## Prompt
Your answer must consist of exactly the lines below, starting with the line with "ATOM 177 O O" and going on through the line with "ATOM 193 C C", and nothing else.

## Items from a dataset
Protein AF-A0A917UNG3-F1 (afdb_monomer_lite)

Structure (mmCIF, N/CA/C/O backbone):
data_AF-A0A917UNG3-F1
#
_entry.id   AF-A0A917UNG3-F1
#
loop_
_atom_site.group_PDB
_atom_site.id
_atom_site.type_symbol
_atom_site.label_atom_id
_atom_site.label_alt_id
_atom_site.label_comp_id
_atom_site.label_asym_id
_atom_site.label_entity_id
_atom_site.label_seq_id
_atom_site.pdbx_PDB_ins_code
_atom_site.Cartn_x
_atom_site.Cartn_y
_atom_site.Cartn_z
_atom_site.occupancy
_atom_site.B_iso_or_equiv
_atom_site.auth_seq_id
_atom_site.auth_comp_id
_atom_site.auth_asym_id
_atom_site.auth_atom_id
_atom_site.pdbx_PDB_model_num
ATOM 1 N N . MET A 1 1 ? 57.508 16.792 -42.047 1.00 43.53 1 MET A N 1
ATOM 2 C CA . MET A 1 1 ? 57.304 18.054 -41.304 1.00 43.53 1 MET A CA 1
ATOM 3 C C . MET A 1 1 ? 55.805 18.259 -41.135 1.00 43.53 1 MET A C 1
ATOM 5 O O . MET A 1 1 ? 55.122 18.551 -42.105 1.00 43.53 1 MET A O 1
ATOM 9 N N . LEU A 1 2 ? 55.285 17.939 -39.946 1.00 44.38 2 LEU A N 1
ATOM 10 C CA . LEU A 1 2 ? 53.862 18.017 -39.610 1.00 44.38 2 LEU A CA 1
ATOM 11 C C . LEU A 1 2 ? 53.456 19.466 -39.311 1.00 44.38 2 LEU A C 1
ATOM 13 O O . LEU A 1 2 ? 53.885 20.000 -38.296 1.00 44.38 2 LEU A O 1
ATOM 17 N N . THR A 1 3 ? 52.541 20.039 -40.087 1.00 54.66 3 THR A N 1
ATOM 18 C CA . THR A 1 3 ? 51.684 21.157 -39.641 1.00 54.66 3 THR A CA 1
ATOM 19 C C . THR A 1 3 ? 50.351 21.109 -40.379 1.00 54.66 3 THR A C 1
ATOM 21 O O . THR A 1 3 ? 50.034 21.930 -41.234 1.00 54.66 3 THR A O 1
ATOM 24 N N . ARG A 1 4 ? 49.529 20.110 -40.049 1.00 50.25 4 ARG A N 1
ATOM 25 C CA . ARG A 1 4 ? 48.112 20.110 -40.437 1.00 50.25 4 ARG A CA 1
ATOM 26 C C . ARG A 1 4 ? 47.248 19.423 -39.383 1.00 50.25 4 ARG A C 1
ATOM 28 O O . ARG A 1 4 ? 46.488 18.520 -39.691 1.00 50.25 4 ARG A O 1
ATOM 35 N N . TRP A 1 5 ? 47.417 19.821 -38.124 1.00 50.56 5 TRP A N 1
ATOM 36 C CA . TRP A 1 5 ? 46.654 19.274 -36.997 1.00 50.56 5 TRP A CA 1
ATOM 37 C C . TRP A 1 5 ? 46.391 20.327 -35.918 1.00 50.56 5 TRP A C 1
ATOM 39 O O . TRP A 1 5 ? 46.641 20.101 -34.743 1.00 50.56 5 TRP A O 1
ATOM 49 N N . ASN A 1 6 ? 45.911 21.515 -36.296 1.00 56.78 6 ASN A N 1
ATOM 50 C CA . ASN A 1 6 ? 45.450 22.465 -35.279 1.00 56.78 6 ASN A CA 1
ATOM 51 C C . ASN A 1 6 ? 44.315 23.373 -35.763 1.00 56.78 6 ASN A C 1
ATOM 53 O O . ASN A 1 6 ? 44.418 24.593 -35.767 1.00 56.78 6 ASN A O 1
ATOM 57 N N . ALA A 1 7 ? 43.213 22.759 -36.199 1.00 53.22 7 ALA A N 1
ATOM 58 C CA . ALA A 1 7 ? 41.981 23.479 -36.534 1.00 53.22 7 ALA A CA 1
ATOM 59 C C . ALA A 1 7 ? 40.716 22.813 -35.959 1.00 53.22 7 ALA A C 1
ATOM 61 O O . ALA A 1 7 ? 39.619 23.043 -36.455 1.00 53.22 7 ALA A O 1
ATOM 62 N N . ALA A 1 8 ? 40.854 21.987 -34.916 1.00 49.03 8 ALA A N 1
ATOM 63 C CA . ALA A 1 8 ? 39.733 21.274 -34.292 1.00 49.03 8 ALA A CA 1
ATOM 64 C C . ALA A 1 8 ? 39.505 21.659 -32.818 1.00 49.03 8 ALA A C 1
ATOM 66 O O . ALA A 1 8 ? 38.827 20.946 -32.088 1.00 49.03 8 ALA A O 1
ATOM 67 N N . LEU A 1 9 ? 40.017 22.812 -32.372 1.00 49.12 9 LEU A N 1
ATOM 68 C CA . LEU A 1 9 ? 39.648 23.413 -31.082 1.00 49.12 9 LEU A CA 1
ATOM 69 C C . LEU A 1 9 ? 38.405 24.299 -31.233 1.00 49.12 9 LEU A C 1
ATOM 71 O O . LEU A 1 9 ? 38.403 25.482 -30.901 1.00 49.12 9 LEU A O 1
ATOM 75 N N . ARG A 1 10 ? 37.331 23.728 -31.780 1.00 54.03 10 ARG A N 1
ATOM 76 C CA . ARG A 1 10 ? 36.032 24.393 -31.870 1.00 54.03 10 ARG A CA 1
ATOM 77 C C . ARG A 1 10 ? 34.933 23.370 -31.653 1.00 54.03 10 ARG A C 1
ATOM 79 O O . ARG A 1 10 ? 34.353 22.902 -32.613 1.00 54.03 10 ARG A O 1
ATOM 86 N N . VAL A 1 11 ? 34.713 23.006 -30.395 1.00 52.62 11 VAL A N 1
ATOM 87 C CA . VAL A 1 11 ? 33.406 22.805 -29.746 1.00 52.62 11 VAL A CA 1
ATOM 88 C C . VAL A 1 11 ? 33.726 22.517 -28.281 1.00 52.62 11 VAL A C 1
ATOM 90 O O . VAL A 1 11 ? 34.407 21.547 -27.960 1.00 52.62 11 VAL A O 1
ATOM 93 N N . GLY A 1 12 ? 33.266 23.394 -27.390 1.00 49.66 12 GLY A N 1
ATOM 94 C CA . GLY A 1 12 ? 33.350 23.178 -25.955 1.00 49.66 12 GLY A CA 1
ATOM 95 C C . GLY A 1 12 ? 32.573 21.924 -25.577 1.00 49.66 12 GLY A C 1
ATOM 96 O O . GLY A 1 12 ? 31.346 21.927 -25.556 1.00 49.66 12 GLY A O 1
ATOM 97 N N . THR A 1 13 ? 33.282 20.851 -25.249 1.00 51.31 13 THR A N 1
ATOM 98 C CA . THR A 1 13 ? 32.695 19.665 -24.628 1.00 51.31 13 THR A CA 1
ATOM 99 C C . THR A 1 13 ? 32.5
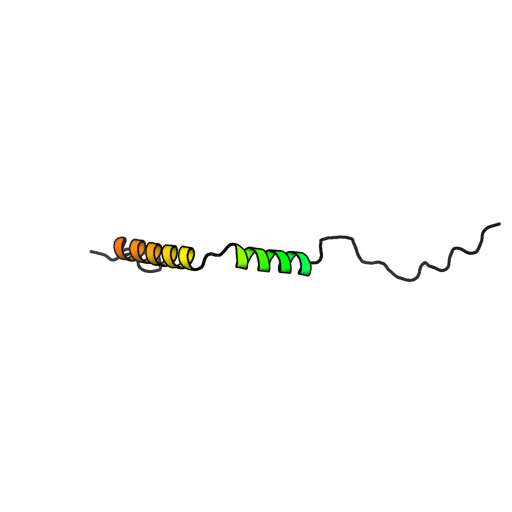62 19.917 -23.128 1.00 51.31 13 THR A C 1
ATOM 101 O O . THR A 1 13 ? 33.272 19.335 -22.310 1.00 51.31 13 THR A O 1
ATOM 104 N N . ALA A 1 14 ? 31.653 20.816 -22.746 1.00 52.84 14 ALA A N 1
ATOM 105 C CA . ALA A 1 14 ? 31.179 20.910 -21.370 1.00 52.84 14 ALA A CA 1
ATOM 106 C C . ALA A 1 14 ? 30.150 19.793 -21.133 1.00 52.84 14 ALA A C 1
ATOM 108 O O . ALA A 1 14 ? 28.946 20.014 -21.095 1.00 52.84 14 ALA A O 1
ATOM 109 N N . GLY A 1 15 ? 30.646 18.566 -21.018 1.00 54.97 15 GLY A N 1
ATOM 110 C CA . GLY A 1 15 ? 29.859 17.378 -20.710 1.00 54.97 15 GLY A CA 1
ATOM 111 C C . GLY A 1 15 ? 30.682 16.456 -19.828 1.00 54.97 15 GLY A C 1
ATOM 112 O O . GLY A 1 15 ? 31.167 15.427 -20.277 1.00 54.97 15 GLY A O 1
ATOM 113 N N . SER A 1 16 ? 30.911 16.875 -18.582 1.00 56.69 16 SER A N 1
ATOM 114 C CA . SER A 1 16 ? 31.498 16.030 -17.534 1.00 56.69 16 SER A CA 1
ATOM 115 C C . SER A 1 16 ? 30.757 14.680 -17.507 1.00 56.69 16 SER A C 1
ATOM 117 O O . SER A 1 16 ? 29.524 14.709 -17.500 1.00 56.69 16 SER A O 1
ATOM 119 N N . PRO A 1 17 ? 31.431 13.511 -17.464 1.00 53.19 17 PRO A N 1
ATOM 120 C CA . PRO A 1 17 ? 30.779 12.200 -17.473 1.00 53.19 17 PRO A CA 1
ATOM 121 C C . PRO A 1 17 ? 30.225 11.882 -16.078 1.00 53.19 17 PRO A C 1
ATOM 123 O O . PRO A 1 17 ? 30.488 10.836 -15.491 1.00 53.19 17 PRO A O 1
ATOM 126 N N . ARG A 1 18 ? 29.507 12.834 -15.483 1.00 59.12 18 ARG A N 1
ATOM 127 C CA . ARG A 1 18 ? 28.858 12.649 -14.201 1.00 59.12 18 ARG A CA 1
ATOM 128 C C . ARG A 1 18 ? 27.466 12.109 -14.457 1.00 59.12 18 ARG A C 1
ATOM 130 O O . ARG A 1 18 ? 26.562 12.844 -14.843 1.00 59.12 18 ARG A O 1
ATOM 137 N N . SER A 1 19 ? 27.317 10.852 -14.059 1.00 63.78 19 SER A N 1
ATOM 138 C CA . SER A 1 19 ? 26.067 10.147 -13.770 1.00 63.78 19 SER A CA 1
ATOM 139 C C . SER A 1 19 ? 25.427 9.463 -14.983 1.00 63.78 19 SER A C 1
ATOM 141 O O . SER A 1 19 ? 25.231 10.112 -16.011 1.00 63.78 19 SER A O 1
ATOM 143 N N . PRO A 1 20 ? 25.033 8.175 -14.873 1.00 57.78 20 PRO A N 1
ATOM 144 C CA . PRO A 1 20 ? 24.107 7.592 -15.834 1.00 57.78 20 PRO A CA 1
ATOM 145 C C . PRO A 1 20 ? 22.882 8.504 -15.903 1.00 57.78 20 PRO A C 1
ATOM 147 O O . PRO A 1 20 ? 22.362 8.940 -14.872 1.00 57.78 20 PRO A O 1
ATOM 150 N N . SER A 1 21 ? 22.491 8.859 -17.124 1.00 66.69 21 SER A N 1
ATOM 151 C CA . SER A 1 21 ? 21.425 9.813 -17.400 1.00 66.69 2
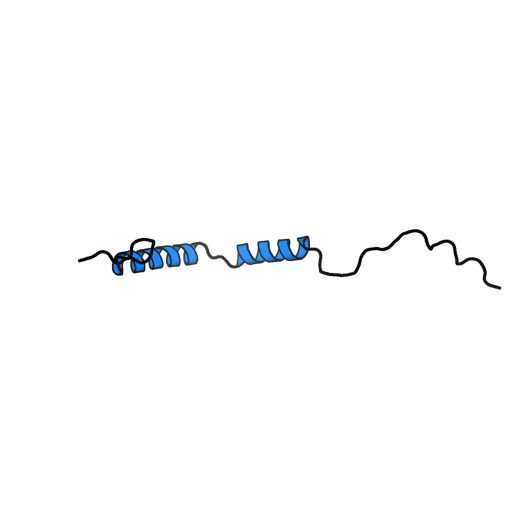1 SER A CA 1
ATOM 152 C C . SER A 1 21 ? 20.204 9.478 -16.547 1.00 66.69 21 SER A C 1
ATOM 154 O O . SER A 1 21 ? 19.708 8.350 -16.552 1.00 66.69 21 SER A O 1
ATOM 156 N N . CYS A 1 22 ? 19.743 10.468 -15.783 1.00 65.94 22 CYS A N 1
ATOM 157 C CA . CYS A 1 22 ? 18.640 10.374 -14.825 1.00 65.94 22 CYS A CA 1
ATOM 158 C C . CYS A 1 22 ? 17.446 9.
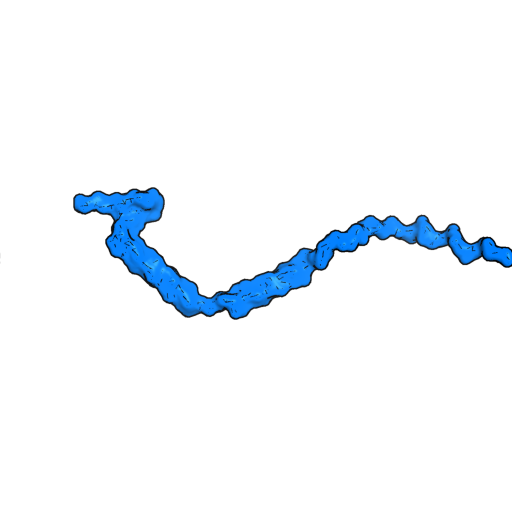551 -15.367 1.00 65.94 22 CYS A C 1
ATOM 160 O O . CYS A 1 22 ? 16.829 8.775 -14.644 1.00 65.94 22 CYS A O 1
ATOM 162 N N . CYS A 1 23 ? 17.194 9.616 -16.678 1.00 77.81 23 CYS A N 1
ATOM 163 C CA . CYS A 1 23 ? 16.168 8.864 -17.397 1.00 77.81 23 CYS A CA 1
ATOM 164 C C . CYS A 1 23 ? 16.309 7.331 -17.326 1.00 77.81 23 CYS A C 1
ATOM 166 O O . CYS A 1 23 ? 15.314 6.653 -17.076 1.00 77.81 23 CYS A O 1
ATOM 168 N N . ALA A 1 24 ? 17.508 6.769 -17.521 1.00 81.69 24 ALA A N 1
ATOM 169 C CA . ALA A 1 24 ? 17.716 5.316 -17.524 1.00 81.69 24 ALA A CA 1
ATOM 170 C C . ALA A 1 24 ? 17.562 4.726 -16.114 1.00 81.69 24 ALA A C 1
ATOM 172 O O . ALA A 1 24 ? 16.891 3.709 -15.918 1.00 81.69 24 ALA A O 1
ATOM 173 N N . LEU A 1 25 ? 18.099 5.428 -15.113 1.00 85.94 25 LEU A N 1
ATOM 174 C CA . LEU A 1 25 ? 17.903 5.090 -13.706 1.00 85.94 25 LEU A CA 1
ATOM 175 C C . LEU A 1 25 ? 16.422 5.194 -13.311 1.00 85.94 25 LEU A C 1
ATOM 177 O O . LEU A 1 25 ? 15.894 4.300 -12.654 1.00 85.94 25 LEU A O 1
ATOM 181 N N . HIS A 1 26 ? 15.723 6.244 -13.745 1.00 86.94 26 HIS A N 1
ATOM 182 C CA . HIS A 1 26 ? 14.302 6.425 -13.449 1.00 86.94 26 HIS A CA 1
ATOM 183 C C . HIS A 1 26 ? 13.418 5.367 -14.122 1.00 86.94 26 HIS A C 1
ATOM 185 O O . HIS A 1 26 ? 12.466 4.891 -13.501 1.00 86.94 26 HIS A O 1
ATOM 191 N N . ALA A 1 27 ? 13.733 4.958 -15.354 1.00 87.56 27 ALA A N 1
ATOM 192 C CA . ALA A 1 27 ? 13.035 3.872 -16.040 1.00 87.56 27 ALA A CA 1
ATOM 193 C C . ALA A 1 27 ? 13.198 2.544 -15.287 1.00 87.56 27 ALA A C 1
ATOM 195 O O . ALA A 1 27 ? 12.210 1.856 -15.015 1.00 87.56 27 ALA A O 1
ATOM 196 N N . TYR A 1 28 ? 14.424 2.236 -14.859 1.00 85.69 28 TYR A N 1
ATOM 197 C CA . TYR A 1 28 ? 14.713 1.047 -14.064 1.00 85.69 28 TYR A CA 1
ATOM 198 C C . TYR A 1 28 ? 14.015 1.070 -12.697 1.00 85.69 28 TYR A C 1
ATOM 200 O O . TYR A 1 28 ? 13.374 0.094 -12.311 1.00 85.69 28 TYR A O 1
ATOM 208 N N . LEU A 1 29 ? 14.053 2.196 -11.978 1.00 85.06 29 LEU A N 1
ATOM 209 C CA . LEU A 1 29 ? 13.366 2.340 -10.690 1.00 85.06 29 LEU A CA 1
ATOM 210 C C . LEU A 1 29 ? 11.842 2.253 -10.833 1.00 85.06 29 LEU A C 1
ATOM 212 O O . LEU A 1 29 ? 11.184 1.685 -9.964 1.00 85.06 29 LEU A O 1
ATOM 216 N N . ARG A 1 30 ? 11.266 2.765 -11.929 1.00 83.88 30 ARG A N 1
ATOM 217 C CA . ARG A 1 30 ? 9.834 2.626 -12.225 1.00 83.88 30 ARG A CA 1
ATOM 218 C C . ARG A 1 30 ? 9.463 1.165 -12.463 1.00 83.88 30 ARG A C 1
ATOM 220 O O . ARG A 1 30 ? 8.518 0.691 -11.838 1.00 83.88 30 ARG A O 1
ATOM 227 N N . TRP A 1 31 ? 10.206 0.459 -13.316 1.00 86.00 31 TRP A N 1
ATOM 228 C CA . TRP A 1 31 ? 9.982 -0.964 -13.569 1.00 86.00 31 TRP A CA 1
ATOM 229 C C . TRP A 1 31 ? 10.133 -1.777 -12.278 1.00 86.00 31 TRP A C 1
ATOM 231 O O . TRP A 1 31 ? 9.223 -2.514 -11.910 1.00 86.00 31 TRP A O 1
ATOM 241 N N . ARG A 1 32 ? 11.210 -1.562 -11.515 1.00 77.94 32 ARG A N 1
ATOM 242 C CA . ARG A 1 32 ? 11.436 -2.227 -10.225 1.00 77.94 32 ARG A CA 1
ATOM 243 C C . ARG A 1 32 ? 10.288 -1.977 -9.244 1.00 77.94 32 ARG A C 1
ATOM 245 O O . ARG A 1 32 ? 9.753 -2.917 -8.671 1.00 77.94 32 ARG A O 1
ATOM 252 N N . ASN A 1 33 ? 9.856 -0.728 -9.080 1.00 76.69 33 ASN A N 1
ATOM 253 C CA . ASN A 1 33 ? 8.786 -0.382 -8.142 1.00 76.69 33 ASN A CA 1
ATOM 254 C C . ASN A 1 33 ? 7.410 -0.923 -8.553 1.00 76.69 33 ASN A C 1
ATOM 256 O O . ASN A 1 33 ? 6.568 -1.129 -7.680 1.00 76.69 33 ASN A O 1
ATOM 260 N N . GLN A 1 34 ? 7.171 -1.149 -9.846 1.00 74.75 34 GLN A N 1
ATOM 261 C CA . GLN A 1 34 ? 5.954 -1.811 -10.319 1.00 74.75 34 GLN A CA 1
ATOM 262 C C . GLN A 1 34 ? 6.020 -3.331 -10.132 1.00 74.75 34 GLN A C 1
ATOM 264 O O . GLN A 1 34 ? 5.055 -3.917 -9.657 1.00 74.75 34 GLN A O 1
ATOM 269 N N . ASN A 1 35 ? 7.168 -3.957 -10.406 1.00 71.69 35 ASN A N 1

## Exercise solution
ATOM 177 O O . LEU A 1 25 ? 15.894 4.300 -12.654 1.00 85.94 25 LEU A O 1
ATOM 181 N N . HIS A 1 26 ? 15.723 6.244 -13.745 1.00 86.94 26 HIS A N 1
ATOM 182 C CA . HIS A 1 26 ? 14.302 6.425 -13.449 1.00 86.94 26 HIS A CA 1
ATOM 183 C C . HIS A 1 26 ? 13.418 5.367 -14.122 1.00 86.94 26 HIS A C 1
ATOM 185 O O . HIS A 1 26 ? 12.466 4.891 -13.501 1.00 86.94 26 HIS A O 1
ATOM 191 N N . ALA A 1 27 ? 13.733 4.958 -15.354 1.00 87.56 27 ALA A N 1
ATOM 192 C CA . ALA A 1 27 ? 13.035 3.872 -16.040 1.00 87.56 27 ALA A CA 1
ATOM 193 C C . ALA A 1 27 ? 13.198 2.544 -15.287 1.00 87.56 27 ALA A C 1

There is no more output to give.